# My life is my only teaching



## Dupond

Hi!
I'd like to have this quote from Gandhi tattooed in Polish. Someone told me it's : 
Moje życie jest moim jedynym nauczycielem
Is it correct ?
Thank you!


----------



## jasio

Basically it is correct, although I would rather say: "Moim jedynym nauczycielem jest życie". Other variants are also possible, however, depending on what you are going to emphasise:

* Jedynym moim nauczycielem jest życie
* Jedynym nauczycielem moim jest życie
* Życie jest moim jedynym nauczycielem
* Życie jest jedynym moim nauczycielem
* Moje życie moim jedynym nauczycielem


----------



## ChipMacShmon

I may be wrong but I think that it should be translated as: 

_Jedyną moją nauką/lekcją jest moje życie.
__Moje życie jest moją jedyną lekcją.__
To czego mogę nauczyć to moje życie.
_


----------



## Dupond

ChipMacShmon said:


> I may be wrong but I think that it should be translated as:
> 
> _Jedyną moją nauką/lekcją jest moje życie.
> __Moje życie jest moją jedyną lekcją.__
> To czego mogę nauczyć to moje życie.
> _



Thanks for your answer but as I don't speak Polish I can't really see the differences between your propositions.  I think I'll just pick up your first one :"Moim jedynym nauczycielem jest życie".


----------



## Dupond

jasio said:


> Basically it is correct, although I would rather say: "Moim jedynym nauczycielem jest życie". Other variants are also possible, however, depending on what you are going to emphasise:
> 
> * Jedynym moim nauczycielem jest życie
> * Jedynym nauczycielem moim jest życie
> * Życie jest moim jedynym nauczycielem
> * Życie jest jedynym moim nauczycielem
> * Moje życie moim jedynym nauczycielem



Thanks for your answer but as I don't speak Polish I can't really see the differences between your propositions.  I think I'll just pick up your first one :"Moim jedynym nauczycielem jest życie".


----------



## jasio

Dupond said:


> Thanks for your answer but as I don't speak Polish I can't really see the differences between your propositions.  I think I'll just pick up your first one :"Moim jedynym nauczycielem jest życie".
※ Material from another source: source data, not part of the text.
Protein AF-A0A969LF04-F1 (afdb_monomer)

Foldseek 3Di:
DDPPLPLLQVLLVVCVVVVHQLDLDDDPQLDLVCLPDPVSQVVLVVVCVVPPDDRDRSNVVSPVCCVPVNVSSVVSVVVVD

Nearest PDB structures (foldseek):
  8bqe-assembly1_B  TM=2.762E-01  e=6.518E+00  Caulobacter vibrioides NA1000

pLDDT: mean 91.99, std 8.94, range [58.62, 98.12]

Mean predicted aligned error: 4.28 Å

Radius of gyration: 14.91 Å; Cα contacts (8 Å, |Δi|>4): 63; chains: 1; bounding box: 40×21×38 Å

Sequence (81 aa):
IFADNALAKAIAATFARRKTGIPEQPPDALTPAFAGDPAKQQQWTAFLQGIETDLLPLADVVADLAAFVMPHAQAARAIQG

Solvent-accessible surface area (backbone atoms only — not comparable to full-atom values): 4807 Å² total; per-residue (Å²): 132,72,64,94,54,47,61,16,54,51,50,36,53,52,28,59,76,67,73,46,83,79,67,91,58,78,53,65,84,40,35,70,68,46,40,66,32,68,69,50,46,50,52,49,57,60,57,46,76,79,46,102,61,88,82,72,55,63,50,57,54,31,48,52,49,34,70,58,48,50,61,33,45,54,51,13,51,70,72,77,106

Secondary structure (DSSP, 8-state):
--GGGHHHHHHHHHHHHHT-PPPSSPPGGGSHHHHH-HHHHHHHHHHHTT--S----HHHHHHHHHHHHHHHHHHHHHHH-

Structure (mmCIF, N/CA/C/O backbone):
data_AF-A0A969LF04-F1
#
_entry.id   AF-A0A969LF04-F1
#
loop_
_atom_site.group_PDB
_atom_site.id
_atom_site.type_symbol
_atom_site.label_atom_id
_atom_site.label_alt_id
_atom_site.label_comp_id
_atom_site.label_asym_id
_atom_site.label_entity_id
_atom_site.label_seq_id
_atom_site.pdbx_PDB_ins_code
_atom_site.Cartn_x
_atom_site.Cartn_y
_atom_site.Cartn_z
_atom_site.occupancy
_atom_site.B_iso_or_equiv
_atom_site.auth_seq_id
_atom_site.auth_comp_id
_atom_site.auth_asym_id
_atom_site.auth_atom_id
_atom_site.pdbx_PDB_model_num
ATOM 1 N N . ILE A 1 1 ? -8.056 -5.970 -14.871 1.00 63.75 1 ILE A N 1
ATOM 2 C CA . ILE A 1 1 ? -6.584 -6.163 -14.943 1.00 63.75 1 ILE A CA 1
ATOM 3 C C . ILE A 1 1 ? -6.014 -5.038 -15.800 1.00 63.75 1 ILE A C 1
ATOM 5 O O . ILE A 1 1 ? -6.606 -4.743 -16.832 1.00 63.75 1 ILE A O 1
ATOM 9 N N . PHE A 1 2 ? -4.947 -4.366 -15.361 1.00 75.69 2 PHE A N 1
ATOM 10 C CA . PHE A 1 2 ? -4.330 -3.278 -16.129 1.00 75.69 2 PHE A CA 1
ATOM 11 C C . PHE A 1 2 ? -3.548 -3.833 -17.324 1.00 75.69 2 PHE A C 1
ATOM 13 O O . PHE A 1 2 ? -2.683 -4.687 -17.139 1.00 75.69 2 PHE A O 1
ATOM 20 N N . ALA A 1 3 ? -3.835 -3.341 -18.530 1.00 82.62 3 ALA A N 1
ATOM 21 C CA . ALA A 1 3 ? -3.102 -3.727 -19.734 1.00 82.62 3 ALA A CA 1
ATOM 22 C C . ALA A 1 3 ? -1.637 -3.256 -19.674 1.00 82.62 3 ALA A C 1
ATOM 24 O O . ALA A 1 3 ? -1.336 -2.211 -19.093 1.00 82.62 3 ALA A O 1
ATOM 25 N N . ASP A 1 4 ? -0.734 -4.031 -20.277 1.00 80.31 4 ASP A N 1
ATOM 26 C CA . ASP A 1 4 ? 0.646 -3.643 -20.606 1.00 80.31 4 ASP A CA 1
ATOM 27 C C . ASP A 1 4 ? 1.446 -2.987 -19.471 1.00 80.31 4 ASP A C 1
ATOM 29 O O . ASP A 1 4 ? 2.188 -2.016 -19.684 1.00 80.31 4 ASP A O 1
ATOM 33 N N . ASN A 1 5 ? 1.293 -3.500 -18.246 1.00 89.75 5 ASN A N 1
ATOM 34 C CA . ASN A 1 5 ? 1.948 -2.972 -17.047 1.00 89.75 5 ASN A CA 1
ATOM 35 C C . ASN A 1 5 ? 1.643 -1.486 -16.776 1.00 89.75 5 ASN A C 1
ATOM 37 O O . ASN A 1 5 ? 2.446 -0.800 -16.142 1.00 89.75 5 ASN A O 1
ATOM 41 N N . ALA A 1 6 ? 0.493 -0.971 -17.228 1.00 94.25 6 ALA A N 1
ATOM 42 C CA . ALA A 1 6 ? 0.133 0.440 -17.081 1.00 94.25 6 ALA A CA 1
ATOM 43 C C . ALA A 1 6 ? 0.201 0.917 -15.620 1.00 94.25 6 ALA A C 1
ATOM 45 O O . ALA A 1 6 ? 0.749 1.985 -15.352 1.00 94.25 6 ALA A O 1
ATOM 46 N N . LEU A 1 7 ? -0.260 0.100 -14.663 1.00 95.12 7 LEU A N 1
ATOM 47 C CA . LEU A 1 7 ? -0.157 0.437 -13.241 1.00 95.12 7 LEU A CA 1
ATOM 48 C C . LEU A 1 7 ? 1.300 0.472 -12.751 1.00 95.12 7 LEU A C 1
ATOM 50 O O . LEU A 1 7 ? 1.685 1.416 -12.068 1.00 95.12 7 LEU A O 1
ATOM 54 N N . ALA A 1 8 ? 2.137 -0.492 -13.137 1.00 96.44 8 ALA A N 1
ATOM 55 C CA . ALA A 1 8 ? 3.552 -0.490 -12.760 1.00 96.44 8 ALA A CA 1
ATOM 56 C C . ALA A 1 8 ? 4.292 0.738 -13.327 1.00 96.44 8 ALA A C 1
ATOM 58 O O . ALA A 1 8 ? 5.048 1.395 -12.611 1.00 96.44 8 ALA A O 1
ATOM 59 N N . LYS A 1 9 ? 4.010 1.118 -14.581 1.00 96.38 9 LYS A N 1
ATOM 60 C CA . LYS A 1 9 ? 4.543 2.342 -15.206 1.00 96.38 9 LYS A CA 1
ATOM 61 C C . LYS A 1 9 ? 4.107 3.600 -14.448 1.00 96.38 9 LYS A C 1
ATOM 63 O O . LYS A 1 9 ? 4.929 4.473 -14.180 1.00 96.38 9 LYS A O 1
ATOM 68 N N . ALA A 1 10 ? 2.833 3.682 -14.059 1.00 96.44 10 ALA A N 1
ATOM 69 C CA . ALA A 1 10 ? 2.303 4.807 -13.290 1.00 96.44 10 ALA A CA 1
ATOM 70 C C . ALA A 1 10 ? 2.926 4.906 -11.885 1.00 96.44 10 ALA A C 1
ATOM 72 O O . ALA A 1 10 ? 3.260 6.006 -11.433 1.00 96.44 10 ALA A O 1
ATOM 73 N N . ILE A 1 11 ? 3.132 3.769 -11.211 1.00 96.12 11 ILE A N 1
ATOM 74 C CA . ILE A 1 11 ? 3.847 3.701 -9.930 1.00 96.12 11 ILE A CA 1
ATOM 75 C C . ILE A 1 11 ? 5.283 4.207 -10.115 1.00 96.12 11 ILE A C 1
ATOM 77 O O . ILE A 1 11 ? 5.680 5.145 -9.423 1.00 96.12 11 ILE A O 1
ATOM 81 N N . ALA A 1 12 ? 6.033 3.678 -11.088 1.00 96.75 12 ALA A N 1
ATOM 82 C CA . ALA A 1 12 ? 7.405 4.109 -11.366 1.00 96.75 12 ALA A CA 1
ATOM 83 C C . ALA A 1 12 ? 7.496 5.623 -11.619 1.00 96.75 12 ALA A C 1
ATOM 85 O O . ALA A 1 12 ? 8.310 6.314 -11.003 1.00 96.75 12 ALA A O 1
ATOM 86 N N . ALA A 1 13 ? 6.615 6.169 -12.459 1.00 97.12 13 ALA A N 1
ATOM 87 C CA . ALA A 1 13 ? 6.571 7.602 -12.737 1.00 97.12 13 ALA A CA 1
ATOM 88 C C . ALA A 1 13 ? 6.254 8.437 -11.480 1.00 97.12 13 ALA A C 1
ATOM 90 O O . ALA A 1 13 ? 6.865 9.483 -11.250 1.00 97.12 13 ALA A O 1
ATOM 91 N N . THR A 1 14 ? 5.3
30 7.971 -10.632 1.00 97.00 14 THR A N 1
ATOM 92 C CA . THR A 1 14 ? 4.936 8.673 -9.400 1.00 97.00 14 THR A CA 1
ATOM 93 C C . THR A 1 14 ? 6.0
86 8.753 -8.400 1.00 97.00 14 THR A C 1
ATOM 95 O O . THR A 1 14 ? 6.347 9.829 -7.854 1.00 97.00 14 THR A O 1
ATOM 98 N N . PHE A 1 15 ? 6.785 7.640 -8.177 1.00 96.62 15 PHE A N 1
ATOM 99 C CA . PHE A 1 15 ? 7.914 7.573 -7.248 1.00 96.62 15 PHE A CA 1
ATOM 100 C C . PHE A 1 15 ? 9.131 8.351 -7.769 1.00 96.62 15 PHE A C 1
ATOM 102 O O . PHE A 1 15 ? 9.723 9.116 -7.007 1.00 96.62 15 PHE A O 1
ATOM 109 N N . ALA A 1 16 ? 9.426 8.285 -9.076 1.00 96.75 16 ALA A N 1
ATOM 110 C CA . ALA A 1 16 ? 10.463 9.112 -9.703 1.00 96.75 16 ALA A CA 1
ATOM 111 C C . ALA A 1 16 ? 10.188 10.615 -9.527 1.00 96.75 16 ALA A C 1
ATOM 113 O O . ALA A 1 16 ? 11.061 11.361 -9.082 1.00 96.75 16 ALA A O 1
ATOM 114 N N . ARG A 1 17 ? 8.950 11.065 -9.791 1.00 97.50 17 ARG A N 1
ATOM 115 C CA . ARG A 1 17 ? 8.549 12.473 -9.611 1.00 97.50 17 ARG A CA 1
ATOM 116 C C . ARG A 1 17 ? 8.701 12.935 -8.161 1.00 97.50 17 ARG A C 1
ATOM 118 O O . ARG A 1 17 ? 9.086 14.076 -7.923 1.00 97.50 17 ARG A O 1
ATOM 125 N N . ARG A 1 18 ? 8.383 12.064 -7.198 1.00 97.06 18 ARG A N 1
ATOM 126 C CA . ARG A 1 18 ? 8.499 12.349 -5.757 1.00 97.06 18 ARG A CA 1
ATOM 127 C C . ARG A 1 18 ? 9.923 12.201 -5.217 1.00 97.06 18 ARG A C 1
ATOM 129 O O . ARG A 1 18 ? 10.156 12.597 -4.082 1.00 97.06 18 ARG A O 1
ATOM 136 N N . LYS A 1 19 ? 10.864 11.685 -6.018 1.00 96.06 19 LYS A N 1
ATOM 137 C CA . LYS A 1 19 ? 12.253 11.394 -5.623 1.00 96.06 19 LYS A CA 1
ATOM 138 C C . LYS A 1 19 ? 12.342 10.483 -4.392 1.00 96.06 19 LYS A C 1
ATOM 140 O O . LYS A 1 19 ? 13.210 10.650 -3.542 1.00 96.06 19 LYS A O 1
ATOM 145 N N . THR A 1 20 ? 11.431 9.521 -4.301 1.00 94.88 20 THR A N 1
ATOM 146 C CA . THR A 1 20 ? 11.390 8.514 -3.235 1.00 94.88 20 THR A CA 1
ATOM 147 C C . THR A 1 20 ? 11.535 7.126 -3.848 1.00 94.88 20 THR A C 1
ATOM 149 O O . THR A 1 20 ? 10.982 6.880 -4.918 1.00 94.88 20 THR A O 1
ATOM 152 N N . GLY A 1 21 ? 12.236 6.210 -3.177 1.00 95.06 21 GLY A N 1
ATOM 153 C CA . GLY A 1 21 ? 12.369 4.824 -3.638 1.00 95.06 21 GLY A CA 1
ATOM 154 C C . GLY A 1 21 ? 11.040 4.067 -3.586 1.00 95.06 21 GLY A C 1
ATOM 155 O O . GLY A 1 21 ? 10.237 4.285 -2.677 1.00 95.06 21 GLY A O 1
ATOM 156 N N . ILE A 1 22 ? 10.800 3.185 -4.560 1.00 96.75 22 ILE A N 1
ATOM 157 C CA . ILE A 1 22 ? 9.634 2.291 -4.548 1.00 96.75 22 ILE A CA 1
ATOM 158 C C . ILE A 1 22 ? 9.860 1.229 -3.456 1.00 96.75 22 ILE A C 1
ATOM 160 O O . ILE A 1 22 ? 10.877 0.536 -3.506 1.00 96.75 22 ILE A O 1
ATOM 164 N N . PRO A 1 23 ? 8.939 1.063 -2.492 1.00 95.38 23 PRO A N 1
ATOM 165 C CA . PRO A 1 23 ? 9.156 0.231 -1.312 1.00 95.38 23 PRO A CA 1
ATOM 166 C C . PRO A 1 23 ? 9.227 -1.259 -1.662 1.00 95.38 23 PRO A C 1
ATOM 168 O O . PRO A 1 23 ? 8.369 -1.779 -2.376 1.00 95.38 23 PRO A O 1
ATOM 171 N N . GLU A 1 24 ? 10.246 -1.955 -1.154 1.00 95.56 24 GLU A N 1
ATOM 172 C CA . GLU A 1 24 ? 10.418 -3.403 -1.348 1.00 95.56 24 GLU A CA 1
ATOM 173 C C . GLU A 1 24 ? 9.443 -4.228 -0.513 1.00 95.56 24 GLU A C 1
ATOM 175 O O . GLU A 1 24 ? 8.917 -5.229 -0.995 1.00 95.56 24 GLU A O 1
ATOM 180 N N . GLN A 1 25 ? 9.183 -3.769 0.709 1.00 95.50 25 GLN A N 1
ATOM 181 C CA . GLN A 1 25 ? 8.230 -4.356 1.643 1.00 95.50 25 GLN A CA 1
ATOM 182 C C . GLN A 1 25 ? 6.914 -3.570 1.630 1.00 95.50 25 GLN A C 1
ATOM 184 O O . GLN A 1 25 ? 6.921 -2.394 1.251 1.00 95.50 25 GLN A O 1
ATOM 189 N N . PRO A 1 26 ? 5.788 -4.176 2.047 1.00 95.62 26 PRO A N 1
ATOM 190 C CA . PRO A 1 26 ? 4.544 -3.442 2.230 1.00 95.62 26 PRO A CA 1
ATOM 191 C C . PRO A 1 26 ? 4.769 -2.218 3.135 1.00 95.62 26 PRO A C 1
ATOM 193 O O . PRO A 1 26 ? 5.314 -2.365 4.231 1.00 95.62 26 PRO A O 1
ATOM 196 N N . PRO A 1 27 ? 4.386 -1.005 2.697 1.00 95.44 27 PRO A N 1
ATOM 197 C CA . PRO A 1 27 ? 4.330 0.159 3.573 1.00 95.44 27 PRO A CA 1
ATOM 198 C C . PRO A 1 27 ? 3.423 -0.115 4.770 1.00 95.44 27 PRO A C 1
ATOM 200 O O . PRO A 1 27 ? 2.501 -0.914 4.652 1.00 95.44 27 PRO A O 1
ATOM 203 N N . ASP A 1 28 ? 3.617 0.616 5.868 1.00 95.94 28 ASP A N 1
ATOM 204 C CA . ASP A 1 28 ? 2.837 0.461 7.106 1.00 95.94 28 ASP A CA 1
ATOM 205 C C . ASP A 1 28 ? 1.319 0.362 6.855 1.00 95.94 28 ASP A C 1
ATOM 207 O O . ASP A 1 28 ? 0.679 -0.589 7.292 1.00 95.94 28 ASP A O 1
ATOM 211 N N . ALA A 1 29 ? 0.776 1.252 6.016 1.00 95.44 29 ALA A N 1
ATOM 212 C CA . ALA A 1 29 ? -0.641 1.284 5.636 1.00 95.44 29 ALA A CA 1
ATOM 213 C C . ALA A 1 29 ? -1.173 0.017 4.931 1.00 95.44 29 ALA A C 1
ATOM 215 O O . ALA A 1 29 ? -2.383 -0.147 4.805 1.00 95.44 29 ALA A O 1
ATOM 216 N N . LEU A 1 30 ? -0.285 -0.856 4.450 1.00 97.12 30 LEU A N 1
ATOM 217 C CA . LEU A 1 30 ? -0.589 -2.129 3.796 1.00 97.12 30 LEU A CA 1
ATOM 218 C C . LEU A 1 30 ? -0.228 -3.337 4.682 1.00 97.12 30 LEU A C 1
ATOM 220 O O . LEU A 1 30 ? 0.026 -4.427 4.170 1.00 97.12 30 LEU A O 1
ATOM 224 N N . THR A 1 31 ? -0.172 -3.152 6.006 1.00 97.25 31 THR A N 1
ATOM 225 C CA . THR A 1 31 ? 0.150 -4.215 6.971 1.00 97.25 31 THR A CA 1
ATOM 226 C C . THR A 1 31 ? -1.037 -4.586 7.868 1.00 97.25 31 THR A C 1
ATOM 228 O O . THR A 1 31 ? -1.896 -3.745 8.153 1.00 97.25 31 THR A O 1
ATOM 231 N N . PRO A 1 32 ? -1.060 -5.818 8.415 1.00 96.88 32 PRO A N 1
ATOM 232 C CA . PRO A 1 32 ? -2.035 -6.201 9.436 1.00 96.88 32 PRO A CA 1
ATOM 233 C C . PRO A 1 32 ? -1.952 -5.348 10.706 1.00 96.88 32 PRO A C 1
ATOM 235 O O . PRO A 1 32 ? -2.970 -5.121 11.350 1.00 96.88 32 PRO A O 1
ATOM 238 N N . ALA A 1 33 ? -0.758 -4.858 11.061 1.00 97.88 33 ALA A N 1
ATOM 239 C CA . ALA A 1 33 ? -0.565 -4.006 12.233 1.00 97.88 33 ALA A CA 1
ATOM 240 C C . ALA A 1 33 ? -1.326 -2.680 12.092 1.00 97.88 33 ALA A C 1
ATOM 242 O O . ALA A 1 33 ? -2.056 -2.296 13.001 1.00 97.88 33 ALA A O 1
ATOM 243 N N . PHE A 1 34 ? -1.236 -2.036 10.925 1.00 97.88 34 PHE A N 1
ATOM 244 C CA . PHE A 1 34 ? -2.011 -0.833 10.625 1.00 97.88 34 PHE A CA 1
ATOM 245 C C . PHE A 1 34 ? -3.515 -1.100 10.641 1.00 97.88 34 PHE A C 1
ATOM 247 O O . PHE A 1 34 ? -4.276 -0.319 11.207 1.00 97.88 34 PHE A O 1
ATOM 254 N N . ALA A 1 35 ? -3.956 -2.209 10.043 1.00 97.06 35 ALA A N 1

There are just nuances between them, and I didn't want to bother you with too many details. 

If you want to focus on your life more than on anything else, you begin with 'życie' ('life'). If you want to focus more that it's your only source of (valuable) expertise, you begin with "jedynym" ('sole', 'only'). The order you selected is probably the most natural, hence balanced and neutral.


----------



## ChipMacShmon

What do you think does the phrase mean? IMO it says that the only thing that Gandhi could teach was his life. And for me, phrases given by jasio mean that Gandhi only learned from his life.


----------



## wolfbm1

What about "Moje życie jest jedyną moją ewangelizacją" or "Moje życie jest moim nauczaniem." 
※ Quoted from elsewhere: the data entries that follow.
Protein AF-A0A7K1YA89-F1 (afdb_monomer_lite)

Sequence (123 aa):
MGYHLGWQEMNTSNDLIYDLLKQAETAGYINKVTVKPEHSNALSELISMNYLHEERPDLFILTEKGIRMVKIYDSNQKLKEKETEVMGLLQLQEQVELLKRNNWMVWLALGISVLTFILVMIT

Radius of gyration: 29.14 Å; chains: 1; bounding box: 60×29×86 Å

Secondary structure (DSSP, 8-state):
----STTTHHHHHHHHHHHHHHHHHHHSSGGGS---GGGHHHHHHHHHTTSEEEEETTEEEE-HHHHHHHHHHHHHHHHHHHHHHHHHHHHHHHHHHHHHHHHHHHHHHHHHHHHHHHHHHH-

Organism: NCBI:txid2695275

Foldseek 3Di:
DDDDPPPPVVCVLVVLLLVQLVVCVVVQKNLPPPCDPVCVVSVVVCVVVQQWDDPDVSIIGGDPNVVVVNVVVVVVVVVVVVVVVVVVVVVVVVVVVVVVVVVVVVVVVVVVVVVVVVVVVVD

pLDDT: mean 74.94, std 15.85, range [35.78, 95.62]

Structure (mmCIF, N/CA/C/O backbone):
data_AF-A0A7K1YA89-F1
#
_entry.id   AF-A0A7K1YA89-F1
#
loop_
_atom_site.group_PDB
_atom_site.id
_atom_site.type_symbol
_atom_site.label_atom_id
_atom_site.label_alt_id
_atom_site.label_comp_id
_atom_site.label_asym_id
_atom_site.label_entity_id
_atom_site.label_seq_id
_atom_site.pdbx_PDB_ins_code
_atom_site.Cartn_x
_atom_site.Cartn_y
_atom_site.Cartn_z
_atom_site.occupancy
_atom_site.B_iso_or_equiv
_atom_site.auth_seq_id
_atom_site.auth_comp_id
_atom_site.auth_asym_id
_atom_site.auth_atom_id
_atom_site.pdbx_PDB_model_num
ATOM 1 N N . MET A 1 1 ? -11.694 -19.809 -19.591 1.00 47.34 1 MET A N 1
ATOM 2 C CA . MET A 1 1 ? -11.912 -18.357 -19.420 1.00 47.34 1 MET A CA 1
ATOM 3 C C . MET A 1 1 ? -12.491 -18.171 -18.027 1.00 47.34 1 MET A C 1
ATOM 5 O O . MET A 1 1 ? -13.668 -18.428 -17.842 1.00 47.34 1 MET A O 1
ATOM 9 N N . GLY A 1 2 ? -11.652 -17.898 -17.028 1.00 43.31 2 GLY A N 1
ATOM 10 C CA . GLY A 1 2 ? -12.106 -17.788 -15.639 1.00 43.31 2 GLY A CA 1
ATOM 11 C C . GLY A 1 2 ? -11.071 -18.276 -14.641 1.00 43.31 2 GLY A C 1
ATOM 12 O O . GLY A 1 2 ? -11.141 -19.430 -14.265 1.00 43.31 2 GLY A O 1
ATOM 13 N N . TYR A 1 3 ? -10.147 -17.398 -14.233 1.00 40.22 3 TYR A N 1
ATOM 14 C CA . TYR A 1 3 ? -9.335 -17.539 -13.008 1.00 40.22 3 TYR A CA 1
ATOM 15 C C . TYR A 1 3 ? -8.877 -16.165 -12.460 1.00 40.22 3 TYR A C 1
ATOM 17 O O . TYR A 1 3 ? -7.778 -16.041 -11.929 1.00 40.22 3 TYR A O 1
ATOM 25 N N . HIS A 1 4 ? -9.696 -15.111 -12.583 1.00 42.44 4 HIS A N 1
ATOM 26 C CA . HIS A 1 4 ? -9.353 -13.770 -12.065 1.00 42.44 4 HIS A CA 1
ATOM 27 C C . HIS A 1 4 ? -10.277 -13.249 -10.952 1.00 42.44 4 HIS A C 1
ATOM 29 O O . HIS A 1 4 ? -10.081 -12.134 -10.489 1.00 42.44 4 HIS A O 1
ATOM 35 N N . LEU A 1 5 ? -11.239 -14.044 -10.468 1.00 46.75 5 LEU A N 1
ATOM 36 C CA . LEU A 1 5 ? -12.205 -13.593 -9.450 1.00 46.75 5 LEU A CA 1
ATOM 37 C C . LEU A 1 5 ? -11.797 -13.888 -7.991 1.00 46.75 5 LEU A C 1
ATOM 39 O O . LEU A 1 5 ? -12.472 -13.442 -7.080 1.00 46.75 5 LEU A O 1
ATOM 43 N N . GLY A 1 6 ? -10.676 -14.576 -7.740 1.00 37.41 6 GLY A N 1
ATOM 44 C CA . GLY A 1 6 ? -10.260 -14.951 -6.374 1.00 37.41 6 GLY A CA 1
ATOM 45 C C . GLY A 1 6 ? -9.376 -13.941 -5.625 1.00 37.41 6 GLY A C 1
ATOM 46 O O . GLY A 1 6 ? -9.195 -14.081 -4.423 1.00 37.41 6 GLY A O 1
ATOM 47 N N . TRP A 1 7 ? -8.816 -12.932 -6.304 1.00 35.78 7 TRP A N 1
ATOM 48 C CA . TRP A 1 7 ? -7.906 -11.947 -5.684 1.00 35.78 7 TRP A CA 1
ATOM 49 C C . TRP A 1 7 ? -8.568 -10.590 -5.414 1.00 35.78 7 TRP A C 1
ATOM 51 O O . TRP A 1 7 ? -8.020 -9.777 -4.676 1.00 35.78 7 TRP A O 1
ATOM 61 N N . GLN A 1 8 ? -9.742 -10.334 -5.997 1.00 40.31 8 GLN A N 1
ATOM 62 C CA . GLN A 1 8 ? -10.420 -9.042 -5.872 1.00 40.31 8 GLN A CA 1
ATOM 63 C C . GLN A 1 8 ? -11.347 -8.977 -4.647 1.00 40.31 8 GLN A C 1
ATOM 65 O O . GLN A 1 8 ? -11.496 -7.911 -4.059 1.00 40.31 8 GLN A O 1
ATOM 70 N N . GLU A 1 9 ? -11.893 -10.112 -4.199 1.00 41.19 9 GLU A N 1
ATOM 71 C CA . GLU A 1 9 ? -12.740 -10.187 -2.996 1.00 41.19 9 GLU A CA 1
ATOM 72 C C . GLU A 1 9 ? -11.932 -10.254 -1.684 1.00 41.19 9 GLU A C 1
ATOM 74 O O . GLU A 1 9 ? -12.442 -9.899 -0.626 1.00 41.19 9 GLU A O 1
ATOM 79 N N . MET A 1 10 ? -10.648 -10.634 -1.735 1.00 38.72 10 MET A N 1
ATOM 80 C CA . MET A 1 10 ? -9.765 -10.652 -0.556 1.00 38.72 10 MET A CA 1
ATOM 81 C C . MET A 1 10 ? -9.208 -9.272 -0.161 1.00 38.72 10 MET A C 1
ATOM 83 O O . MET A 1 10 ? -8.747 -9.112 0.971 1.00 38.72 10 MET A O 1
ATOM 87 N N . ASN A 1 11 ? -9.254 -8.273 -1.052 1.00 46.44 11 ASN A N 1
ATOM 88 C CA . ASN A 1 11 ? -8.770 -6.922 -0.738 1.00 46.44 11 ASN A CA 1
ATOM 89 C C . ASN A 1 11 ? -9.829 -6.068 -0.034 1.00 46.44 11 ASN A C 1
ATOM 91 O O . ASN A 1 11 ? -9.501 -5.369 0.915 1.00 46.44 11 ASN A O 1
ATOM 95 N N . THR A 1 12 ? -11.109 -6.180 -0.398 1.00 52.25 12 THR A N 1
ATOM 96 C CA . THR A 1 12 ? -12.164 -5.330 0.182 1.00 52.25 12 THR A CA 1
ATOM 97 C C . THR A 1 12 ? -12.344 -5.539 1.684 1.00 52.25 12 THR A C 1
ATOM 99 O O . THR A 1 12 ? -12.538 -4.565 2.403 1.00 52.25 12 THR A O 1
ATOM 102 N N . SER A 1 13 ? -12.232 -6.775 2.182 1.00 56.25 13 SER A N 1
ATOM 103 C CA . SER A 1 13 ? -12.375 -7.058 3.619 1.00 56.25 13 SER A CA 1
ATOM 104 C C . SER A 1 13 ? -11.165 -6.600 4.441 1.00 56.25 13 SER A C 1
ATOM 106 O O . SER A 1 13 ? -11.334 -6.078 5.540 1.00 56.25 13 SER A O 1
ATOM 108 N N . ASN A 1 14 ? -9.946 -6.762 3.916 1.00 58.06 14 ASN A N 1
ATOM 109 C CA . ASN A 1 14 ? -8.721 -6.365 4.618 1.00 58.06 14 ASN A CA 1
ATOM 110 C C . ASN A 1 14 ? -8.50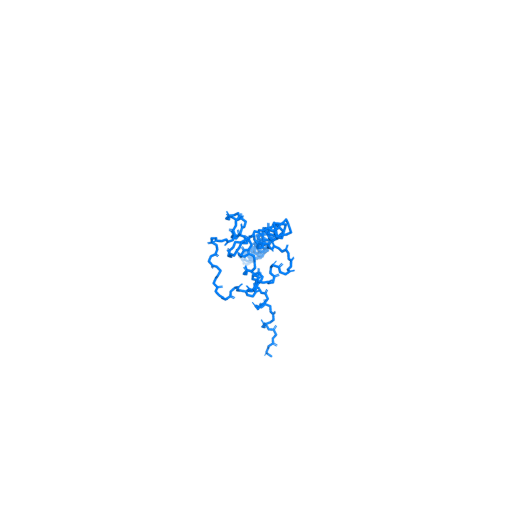9 -4.847 4.603 1.00 58.06 14 ASN A C 1
ATOM 112 O O . ASN A 1 14 ? -8.107 -4.285 5.622 1.00 58.06 14 ASN A O 1
ATOM 116 N N . ASP A 1 15 ? -8.838 -4.186 3.492 1.00 64.81 15 ASP A N 1
ATOM 117 C CA . ASP A 1 15 ? -8.798 -2.726 3.390 1.00 64.81 15 ASP A CA 1
ATOM 118 C C . ASP A 1 15 ? -9.850 -2.085 4.313 1.00 64.81 15 ASP A C 1
ATOM 120 O O . ASP A 1 15 ? -9.542 -1.131 5.023 1.00 64.81 15 ASP A O 1
ATOM 124 N N . LEU A 1 16 ? -11.052 -2.673 4.420 1.00 66.62 16 LEU A N 1
ATOM 125 C CA . LEU A 1 16 ? -12.082 -2.234 5.374 1.00 66.62 16 LEU A CA 1
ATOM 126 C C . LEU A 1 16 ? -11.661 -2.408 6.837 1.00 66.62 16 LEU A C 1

There is a version without the word 'only': 
“My life is my teaching.” Mahatma Gandhi

A proposed meaning: <<It simply means the way we live, is also an example for others to learn from it. To learn how it “should be” or how it “should not be.”>>

Source: My Life is My Teaching BY YANLINGC


----------



## dreamlike

jasio said:


> Basically it is correct, although I would rather say: "Moim jedynym nauczycielem jest życie". Other variants are also possible, however, depending on what you are going to emphasise:
> 
> * Jedynym moim nauczycielem jest życie
> * Jedynym nauczycielem moim jest życie
> * Życie jest moim jedynym nauczycielem
> * Życie jest jedynym moim nauczycielem
> * Moje życie moim jedynym nauczycielem


We're dealing with Polish here not English where word order doesn't have so big an impact on what we're trying to emphasise as it does in English. Thus, "Moje życie jest moim jedynym nauczycielem" and "Jedynym moim nauczycielem jest życie" don't differ too much to me in where the emphasis lies. 

Dupond, I suggest that you go with "Moje życie jest moim jedynym nauczycielem". "Nauczyciel" is not what "teaching" precisely means in Polish, but it doesn't deviate all that much from the original and sounds good compared to other options.


----------



## Dupond

Thank you everyone.


----------



## wolfbm1

Another option is: Nauczam tylko poprzez własne życie.


----------



## dreamlike

wolfbm1 said:


> Another option is: Nauczam tylko poprzez własne życie.


Where there's a shift of meaning...


----------



## wolfbm1

I think it matches the explanation: "the way we live, is also an example for others to learn from it."


----------



## dreamlike

I see. My understanding of the phrase in question was different.


----------



## wolfbm1

Lama Surya Das, in his work "The Mind Is Mightier Than the Sword: Enlightening the Mind, Opening the Heart", offers a similar interpretation: 

"(...) Gandhi said, when asked by a reporter what was the heart of his teaching, "My life is my teaching. How I live is my teaching." He tried to walk his talk, to practice what he preached. So look at how you live, and you'll know what your teaching is."

"Walk your talk" means "trzymaj się swoich zasad."


----------